Below are the records; repeat exactly their lines between the line holding "ATOM 73 C C" and the line holding "ATOM 95 C C .", inclusive, skipping the pictures.
*** Block opens ***
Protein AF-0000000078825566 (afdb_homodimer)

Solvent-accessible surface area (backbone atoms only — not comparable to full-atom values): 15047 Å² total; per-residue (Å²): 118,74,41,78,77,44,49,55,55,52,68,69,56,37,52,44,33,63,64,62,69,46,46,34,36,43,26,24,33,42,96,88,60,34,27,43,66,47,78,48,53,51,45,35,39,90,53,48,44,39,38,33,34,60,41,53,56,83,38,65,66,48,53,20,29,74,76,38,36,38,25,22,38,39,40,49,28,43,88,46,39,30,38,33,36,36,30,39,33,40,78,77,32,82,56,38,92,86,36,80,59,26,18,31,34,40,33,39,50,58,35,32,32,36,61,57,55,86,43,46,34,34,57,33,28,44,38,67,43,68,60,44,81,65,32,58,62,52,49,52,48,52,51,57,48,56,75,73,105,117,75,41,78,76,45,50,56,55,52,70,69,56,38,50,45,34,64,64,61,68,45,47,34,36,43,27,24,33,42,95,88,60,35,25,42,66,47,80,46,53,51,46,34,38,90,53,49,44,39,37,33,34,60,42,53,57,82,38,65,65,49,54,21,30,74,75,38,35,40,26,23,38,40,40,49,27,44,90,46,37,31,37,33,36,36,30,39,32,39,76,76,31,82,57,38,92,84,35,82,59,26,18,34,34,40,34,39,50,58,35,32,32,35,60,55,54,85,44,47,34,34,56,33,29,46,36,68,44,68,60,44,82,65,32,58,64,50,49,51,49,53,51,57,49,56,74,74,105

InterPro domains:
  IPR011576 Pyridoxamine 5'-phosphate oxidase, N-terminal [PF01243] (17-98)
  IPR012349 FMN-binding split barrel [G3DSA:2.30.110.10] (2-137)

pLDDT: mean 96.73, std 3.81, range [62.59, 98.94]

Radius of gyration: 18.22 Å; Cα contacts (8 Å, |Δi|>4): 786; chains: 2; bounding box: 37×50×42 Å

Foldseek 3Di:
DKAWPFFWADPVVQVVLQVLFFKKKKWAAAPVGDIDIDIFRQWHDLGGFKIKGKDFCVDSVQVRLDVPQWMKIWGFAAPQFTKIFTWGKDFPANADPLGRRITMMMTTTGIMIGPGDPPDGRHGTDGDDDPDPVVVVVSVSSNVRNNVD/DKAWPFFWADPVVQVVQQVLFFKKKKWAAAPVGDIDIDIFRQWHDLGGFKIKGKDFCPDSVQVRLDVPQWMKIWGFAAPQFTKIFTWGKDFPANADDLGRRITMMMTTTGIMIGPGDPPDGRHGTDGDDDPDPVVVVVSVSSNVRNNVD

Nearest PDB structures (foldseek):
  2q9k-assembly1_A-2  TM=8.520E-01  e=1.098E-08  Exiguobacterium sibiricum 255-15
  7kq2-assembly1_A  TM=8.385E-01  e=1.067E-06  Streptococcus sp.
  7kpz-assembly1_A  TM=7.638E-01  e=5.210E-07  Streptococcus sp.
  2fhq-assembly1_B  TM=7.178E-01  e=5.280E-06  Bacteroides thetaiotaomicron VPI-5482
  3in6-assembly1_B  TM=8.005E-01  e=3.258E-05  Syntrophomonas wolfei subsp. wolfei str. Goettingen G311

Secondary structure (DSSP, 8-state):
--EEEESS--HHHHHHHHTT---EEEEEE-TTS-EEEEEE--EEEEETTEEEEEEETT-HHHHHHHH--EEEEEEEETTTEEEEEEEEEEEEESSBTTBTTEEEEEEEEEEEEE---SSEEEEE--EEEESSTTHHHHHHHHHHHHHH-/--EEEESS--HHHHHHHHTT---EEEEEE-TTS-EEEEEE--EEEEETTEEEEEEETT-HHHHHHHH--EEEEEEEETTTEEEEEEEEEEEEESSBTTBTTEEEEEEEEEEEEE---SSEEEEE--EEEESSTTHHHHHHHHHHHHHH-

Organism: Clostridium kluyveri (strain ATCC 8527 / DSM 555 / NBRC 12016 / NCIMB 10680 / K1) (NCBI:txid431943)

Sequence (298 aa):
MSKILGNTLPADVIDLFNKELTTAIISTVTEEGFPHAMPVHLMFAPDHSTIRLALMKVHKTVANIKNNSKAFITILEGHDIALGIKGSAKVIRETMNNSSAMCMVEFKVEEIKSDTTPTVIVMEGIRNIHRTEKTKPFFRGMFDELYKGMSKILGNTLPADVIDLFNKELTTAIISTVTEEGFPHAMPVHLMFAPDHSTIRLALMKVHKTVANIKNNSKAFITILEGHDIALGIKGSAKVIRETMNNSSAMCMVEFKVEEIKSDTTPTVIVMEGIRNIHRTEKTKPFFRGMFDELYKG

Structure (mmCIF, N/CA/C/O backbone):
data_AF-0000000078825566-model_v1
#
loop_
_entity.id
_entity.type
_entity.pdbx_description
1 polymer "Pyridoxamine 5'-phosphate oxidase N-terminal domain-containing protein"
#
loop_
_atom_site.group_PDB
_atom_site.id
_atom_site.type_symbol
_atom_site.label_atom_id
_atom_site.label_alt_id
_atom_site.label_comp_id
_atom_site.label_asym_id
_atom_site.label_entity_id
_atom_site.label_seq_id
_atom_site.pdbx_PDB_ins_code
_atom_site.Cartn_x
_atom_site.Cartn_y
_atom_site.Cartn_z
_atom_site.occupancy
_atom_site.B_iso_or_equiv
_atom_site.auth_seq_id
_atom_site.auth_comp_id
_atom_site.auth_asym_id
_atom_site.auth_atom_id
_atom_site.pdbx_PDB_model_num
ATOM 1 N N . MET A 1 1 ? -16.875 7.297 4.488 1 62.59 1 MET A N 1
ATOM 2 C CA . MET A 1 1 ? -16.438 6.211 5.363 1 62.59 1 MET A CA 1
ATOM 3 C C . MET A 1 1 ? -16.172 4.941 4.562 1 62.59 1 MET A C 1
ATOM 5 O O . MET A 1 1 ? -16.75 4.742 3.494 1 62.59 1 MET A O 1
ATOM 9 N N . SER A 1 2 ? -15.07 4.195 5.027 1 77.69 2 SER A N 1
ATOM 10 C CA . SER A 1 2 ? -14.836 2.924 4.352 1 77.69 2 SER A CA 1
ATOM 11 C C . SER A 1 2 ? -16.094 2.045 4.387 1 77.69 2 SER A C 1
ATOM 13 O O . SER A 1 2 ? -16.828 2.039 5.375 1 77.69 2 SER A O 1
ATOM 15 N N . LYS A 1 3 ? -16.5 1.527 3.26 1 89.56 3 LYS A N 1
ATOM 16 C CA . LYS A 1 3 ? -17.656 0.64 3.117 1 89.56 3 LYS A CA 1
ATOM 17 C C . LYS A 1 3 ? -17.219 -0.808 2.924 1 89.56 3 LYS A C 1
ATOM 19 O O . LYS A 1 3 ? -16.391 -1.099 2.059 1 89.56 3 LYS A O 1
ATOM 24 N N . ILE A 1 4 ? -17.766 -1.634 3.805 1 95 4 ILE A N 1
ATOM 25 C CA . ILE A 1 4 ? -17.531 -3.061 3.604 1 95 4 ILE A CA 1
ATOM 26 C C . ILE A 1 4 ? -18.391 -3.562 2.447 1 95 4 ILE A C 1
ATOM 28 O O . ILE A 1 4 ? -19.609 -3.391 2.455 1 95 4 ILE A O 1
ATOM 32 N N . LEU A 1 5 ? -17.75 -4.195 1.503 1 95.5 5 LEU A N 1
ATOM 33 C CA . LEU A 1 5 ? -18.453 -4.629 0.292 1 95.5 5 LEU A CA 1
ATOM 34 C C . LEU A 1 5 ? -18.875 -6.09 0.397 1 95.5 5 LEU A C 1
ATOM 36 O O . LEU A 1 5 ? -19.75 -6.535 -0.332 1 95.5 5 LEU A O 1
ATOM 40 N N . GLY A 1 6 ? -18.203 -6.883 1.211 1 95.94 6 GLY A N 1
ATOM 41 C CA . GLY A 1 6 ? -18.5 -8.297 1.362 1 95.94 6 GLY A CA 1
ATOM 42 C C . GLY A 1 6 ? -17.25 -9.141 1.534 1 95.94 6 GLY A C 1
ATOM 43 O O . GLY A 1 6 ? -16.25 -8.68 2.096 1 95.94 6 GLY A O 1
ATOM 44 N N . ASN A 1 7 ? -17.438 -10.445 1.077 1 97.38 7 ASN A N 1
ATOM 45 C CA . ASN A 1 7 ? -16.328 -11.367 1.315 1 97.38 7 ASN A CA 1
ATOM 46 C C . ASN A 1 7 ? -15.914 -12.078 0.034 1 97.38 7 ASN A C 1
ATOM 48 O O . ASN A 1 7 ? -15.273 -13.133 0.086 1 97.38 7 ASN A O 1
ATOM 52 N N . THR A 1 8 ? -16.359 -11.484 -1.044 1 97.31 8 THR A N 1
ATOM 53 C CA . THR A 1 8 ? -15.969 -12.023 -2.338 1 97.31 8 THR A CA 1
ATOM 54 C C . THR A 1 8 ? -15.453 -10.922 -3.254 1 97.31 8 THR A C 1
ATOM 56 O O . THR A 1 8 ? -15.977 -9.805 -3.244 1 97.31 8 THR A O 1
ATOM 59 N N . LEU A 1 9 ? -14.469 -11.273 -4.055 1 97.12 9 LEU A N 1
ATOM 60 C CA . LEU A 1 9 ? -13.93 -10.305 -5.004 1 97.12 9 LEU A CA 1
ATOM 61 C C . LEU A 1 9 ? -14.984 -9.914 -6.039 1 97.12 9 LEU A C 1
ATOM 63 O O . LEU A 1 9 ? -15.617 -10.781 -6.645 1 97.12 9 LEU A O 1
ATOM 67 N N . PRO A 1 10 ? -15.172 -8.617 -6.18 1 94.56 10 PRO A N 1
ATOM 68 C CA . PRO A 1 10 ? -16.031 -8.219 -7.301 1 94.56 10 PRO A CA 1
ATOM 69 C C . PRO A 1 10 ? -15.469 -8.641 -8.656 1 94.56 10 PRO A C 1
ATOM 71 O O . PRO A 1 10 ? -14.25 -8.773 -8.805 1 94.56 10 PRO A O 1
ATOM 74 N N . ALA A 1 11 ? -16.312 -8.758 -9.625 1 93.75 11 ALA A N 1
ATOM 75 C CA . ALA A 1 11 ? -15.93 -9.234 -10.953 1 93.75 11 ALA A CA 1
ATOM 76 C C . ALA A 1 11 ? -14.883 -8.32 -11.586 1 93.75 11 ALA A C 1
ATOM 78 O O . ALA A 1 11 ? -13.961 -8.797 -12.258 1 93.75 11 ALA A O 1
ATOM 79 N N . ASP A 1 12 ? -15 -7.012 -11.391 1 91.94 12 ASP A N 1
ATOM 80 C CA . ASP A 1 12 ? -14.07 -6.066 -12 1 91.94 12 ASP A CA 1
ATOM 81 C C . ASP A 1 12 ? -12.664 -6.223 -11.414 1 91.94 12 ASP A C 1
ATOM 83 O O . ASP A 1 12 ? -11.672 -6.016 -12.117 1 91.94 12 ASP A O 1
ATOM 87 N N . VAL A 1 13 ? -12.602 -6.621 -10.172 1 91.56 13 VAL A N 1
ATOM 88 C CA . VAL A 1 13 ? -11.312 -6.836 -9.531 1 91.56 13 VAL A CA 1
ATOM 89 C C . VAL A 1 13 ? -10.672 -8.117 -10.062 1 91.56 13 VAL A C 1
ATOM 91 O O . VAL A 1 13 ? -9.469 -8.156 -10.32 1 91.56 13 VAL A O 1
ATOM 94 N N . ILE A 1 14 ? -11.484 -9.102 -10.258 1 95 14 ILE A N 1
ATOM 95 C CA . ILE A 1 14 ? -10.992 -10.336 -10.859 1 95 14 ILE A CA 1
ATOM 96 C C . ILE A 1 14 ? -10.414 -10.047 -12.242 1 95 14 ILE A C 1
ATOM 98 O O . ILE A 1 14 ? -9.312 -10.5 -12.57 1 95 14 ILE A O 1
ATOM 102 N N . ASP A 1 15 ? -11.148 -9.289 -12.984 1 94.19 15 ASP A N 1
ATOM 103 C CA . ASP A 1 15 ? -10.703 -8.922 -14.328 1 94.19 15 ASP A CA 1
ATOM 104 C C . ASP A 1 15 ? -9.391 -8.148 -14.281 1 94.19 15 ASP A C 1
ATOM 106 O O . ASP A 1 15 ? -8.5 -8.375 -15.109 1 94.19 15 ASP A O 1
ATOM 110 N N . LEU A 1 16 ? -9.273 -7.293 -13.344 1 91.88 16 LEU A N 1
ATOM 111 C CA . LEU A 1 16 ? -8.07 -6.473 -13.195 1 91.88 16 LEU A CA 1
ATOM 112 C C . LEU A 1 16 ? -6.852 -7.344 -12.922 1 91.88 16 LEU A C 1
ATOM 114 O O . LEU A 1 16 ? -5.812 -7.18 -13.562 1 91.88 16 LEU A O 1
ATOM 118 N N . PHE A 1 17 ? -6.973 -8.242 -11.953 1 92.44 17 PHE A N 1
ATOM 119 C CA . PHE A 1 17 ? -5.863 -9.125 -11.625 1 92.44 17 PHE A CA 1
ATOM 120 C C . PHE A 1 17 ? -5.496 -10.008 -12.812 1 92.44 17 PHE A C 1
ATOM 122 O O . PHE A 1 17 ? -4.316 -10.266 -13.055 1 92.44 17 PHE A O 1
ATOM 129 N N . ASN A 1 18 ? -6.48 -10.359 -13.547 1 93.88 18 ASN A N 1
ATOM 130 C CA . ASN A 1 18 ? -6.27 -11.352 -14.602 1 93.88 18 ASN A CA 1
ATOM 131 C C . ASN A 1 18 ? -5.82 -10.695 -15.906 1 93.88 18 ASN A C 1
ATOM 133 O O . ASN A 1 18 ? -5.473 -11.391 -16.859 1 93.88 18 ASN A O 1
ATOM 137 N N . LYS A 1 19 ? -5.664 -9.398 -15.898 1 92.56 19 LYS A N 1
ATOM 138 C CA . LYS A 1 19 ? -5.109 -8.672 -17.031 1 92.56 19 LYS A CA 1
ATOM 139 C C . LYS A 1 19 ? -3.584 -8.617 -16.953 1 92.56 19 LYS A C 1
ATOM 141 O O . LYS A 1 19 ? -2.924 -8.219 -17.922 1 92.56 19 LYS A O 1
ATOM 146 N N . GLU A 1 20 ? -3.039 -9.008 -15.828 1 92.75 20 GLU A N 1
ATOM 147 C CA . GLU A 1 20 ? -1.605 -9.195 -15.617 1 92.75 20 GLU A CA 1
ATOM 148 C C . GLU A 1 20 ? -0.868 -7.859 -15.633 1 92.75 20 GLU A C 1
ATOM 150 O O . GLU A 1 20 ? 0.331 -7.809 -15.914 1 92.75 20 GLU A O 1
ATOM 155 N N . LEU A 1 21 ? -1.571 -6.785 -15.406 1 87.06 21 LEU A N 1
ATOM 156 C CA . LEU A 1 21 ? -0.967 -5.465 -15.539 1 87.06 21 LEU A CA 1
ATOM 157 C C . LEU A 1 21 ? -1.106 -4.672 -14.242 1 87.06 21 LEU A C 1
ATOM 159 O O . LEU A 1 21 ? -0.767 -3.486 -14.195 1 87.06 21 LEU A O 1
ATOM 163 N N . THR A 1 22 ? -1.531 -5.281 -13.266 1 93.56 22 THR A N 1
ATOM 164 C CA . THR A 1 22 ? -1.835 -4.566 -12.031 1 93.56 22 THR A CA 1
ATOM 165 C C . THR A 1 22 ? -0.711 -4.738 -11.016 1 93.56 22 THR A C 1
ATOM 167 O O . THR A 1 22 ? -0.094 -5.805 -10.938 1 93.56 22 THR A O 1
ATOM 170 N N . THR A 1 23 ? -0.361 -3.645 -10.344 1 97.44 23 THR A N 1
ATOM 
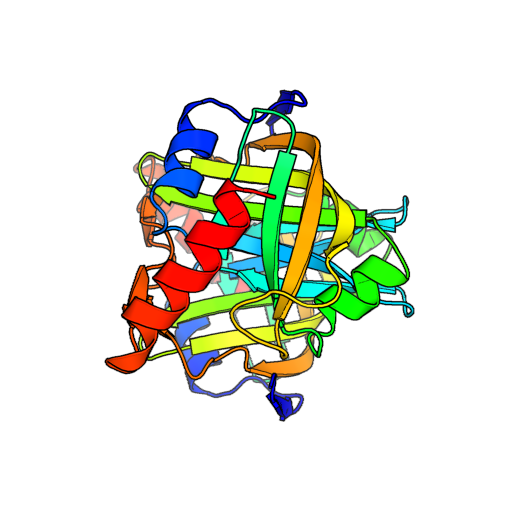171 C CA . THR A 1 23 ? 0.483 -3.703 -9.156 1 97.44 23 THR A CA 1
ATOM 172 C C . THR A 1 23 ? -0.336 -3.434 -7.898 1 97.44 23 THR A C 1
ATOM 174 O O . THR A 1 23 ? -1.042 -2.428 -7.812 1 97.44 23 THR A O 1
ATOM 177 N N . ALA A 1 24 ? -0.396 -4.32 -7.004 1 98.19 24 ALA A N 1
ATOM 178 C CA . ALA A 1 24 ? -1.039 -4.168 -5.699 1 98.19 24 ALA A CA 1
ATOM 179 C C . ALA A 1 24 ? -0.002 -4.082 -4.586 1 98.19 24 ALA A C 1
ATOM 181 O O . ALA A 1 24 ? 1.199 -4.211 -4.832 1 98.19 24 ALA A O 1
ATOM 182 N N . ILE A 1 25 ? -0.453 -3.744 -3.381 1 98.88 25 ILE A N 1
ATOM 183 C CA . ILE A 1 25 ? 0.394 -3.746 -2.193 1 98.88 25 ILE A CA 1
*** Block closes ***
*** Block opens ***
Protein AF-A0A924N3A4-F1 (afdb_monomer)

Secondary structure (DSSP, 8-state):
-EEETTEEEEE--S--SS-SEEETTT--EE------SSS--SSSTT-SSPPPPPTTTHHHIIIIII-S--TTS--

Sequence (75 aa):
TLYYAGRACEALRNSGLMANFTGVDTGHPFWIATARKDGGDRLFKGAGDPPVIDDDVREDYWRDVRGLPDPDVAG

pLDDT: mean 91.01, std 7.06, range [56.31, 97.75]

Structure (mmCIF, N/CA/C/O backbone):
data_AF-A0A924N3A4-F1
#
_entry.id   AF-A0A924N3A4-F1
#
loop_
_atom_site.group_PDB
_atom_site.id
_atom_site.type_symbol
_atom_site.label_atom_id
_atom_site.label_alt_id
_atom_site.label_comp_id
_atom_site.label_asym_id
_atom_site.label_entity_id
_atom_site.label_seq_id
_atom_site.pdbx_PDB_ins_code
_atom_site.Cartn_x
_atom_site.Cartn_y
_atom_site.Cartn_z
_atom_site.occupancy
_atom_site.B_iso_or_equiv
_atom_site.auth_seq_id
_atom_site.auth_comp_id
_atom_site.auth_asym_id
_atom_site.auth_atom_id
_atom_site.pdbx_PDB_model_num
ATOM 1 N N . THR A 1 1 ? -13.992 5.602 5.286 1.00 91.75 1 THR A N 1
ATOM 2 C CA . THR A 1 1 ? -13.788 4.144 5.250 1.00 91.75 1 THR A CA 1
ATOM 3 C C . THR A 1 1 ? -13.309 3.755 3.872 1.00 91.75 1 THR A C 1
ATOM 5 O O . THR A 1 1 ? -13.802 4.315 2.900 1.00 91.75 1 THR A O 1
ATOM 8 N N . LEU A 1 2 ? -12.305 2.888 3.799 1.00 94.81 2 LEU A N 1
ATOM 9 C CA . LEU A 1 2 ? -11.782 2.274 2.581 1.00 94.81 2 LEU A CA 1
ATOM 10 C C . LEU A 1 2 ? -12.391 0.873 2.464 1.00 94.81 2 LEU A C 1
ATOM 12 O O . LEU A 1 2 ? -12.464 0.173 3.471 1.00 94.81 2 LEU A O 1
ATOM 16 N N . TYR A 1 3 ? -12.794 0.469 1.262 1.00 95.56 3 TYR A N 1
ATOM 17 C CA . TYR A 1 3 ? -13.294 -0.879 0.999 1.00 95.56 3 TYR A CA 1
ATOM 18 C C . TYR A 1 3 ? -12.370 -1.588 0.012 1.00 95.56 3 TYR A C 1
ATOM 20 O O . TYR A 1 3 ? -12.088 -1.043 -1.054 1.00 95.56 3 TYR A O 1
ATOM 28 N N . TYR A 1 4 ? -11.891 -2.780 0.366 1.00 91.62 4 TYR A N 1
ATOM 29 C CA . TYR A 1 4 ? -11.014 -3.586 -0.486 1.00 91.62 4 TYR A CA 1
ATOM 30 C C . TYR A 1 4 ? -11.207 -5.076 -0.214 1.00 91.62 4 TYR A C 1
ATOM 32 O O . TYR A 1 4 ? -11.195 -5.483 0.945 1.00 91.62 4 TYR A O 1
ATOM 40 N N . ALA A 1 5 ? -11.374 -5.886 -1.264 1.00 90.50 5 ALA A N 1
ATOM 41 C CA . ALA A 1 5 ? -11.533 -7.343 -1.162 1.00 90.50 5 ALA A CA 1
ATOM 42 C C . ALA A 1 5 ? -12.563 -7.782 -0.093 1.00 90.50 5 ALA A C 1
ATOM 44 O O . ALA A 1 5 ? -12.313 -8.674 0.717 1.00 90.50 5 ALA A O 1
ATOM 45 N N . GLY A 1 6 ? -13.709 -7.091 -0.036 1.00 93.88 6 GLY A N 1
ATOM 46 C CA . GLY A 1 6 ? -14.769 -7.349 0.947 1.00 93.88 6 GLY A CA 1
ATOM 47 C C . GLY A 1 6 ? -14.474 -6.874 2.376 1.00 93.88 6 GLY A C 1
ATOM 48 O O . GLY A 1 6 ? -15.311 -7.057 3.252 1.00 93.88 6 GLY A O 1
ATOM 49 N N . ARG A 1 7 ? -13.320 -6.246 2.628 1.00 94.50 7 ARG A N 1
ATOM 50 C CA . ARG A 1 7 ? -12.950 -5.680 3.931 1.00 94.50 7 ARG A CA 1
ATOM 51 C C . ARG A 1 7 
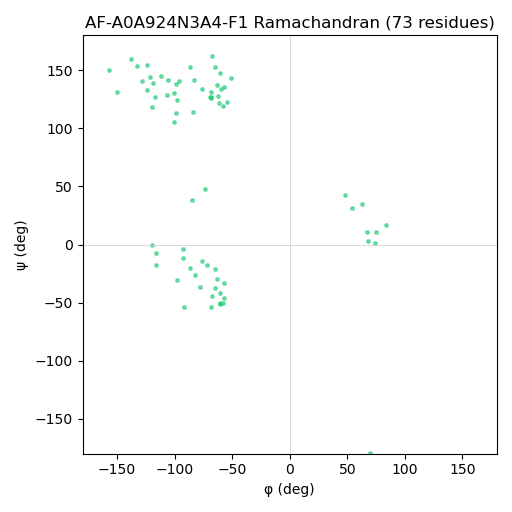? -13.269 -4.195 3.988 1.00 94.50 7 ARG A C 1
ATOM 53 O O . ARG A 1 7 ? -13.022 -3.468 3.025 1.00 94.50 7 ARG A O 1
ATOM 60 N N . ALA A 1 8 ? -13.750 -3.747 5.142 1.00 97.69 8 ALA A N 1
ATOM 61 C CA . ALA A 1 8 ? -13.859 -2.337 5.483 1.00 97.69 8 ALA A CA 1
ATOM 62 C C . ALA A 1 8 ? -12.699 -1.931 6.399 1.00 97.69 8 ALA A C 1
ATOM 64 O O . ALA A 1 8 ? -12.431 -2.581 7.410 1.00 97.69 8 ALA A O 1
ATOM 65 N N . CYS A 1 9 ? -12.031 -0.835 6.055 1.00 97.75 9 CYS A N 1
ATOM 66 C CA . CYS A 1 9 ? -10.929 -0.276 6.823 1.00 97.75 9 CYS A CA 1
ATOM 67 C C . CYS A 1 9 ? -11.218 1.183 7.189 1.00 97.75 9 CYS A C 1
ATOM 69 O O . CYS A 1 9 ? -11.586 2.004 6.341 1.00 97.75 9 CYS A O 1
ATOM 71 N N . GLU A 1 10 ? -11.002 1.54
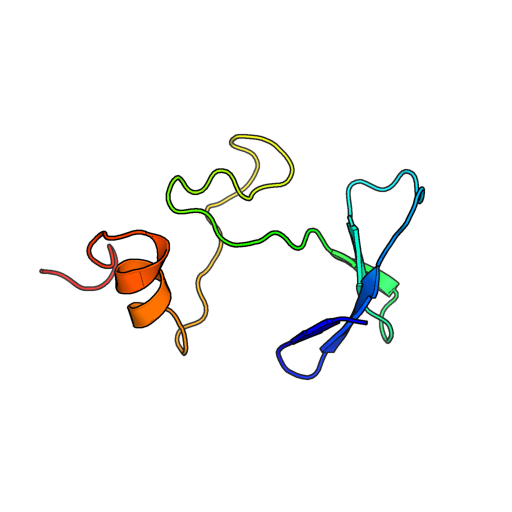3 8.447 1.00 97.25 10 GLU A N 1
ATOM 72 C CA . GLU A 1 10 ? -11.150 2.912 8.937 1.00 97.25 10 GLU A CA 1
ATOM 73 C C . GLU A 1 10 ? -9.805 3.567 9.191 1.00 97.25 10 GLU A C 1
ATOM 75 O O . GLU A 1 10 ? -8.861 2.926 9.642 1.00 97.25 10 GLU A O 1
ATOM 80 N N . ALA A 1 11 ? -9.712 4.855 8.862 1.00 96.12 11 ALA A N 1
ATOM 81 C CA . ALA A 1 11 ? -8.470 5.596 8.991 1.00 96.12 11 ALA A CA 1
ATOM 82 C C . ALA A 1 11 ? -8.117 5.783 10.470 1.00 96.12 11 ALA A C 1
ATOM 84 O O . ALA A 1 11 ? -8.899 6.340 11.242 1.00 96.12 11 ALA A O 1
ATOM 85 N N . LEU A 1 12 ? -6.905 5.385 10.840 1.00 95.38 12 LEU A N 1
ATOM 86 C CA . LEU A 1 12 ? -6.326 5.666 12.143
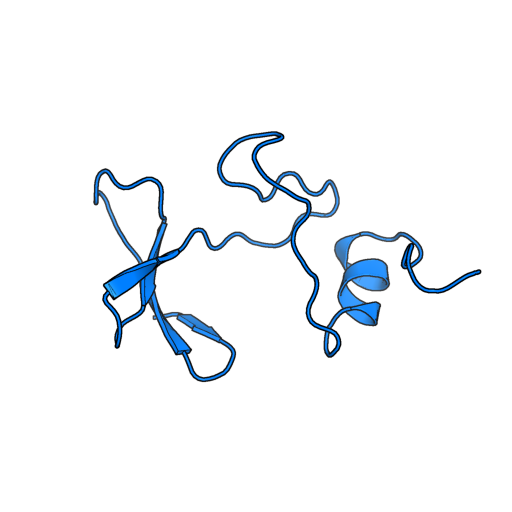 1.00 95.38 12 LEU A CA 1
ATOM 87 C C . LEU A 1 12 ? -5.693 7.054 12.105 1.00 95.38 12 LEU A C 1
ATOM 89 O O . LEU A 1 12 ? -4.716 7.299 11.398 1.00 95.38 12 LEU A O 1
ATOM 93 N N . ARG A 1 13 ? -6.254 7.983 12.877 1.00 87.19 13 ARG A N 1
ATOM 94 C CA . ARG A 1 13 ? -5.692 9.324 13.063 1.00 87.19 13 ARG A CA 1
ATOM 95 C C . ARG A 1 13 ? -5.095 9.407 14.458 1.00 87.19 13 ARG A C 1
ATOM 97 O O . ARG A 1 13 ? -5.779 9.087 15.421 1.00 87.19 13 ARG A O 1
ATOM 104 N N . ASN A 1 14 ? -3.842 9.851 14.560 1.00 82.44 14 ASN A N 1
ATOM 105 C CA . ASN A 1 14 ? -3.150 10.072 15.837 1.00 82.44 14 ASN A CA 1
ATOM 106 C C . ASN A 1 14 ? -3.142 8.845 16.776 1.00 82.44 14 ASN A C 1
*** Block closes ***
» **Answer space**
ATOM 73 C C . GLU A 1 10 ? -9.805 3.567 9.191 1.00 97.25 10 GLU A C 1
ATOM 75 O O . GLU A 1 10 ? -8.861 2.926 9.642 1.00 97.25 10 GLU A O 1
ATOM 80 N N . ALA A 1 11 ? -9.712 4.855 8.862 1.00 96.12 11 ALA A N 1
ATOM 81 C CA . ALA A 1 11 ? -8.470 5.596 8.991 1.00 96.12 11 ALA A CA 1
ATOM 82 C C . ALA A 1 11 ? -8.117 5.783 10.470 1.00 96.12 11 ALA A C 1
ATOM 84 O O . ALA A 1 11 ? -8.899 6.340 11.242 1.00 96.12 11 ALA A O 1
ATOM 85 N N . LEU A 1 12 ? -6.905 5.385 10.840 1.00 95.38 12 LEU A N 1
ATOM 86 C CA . LEU A 1 12 ? -6.326 5.666 12.143
 1.00 95.38 12 LEU A CA 1
ATOM 87 C C . LEU A 1 12 ? -5.693 7.054 12.105 1.00 95.38 12 LEU A C 1
ATOM 89 O O . LEU A 1 12 ? -4.716 7.299 11.398 1.00 95.38 12 LEU A O 1
ATOM 93 N N . ARG A 1 13 ? -6.254 7.983 12.877 1.00 87.19 13 ARG A N 1
ATOM 94 C CA . ARG A 1 13 ? -5.692 9.324 13.063 1.00 87.19 13 ARG A CA 1
ATOM 95 C C . ARG A 1 13 ? -5.095 9.407 14.458 1.00 87.19 13 ARG A C 1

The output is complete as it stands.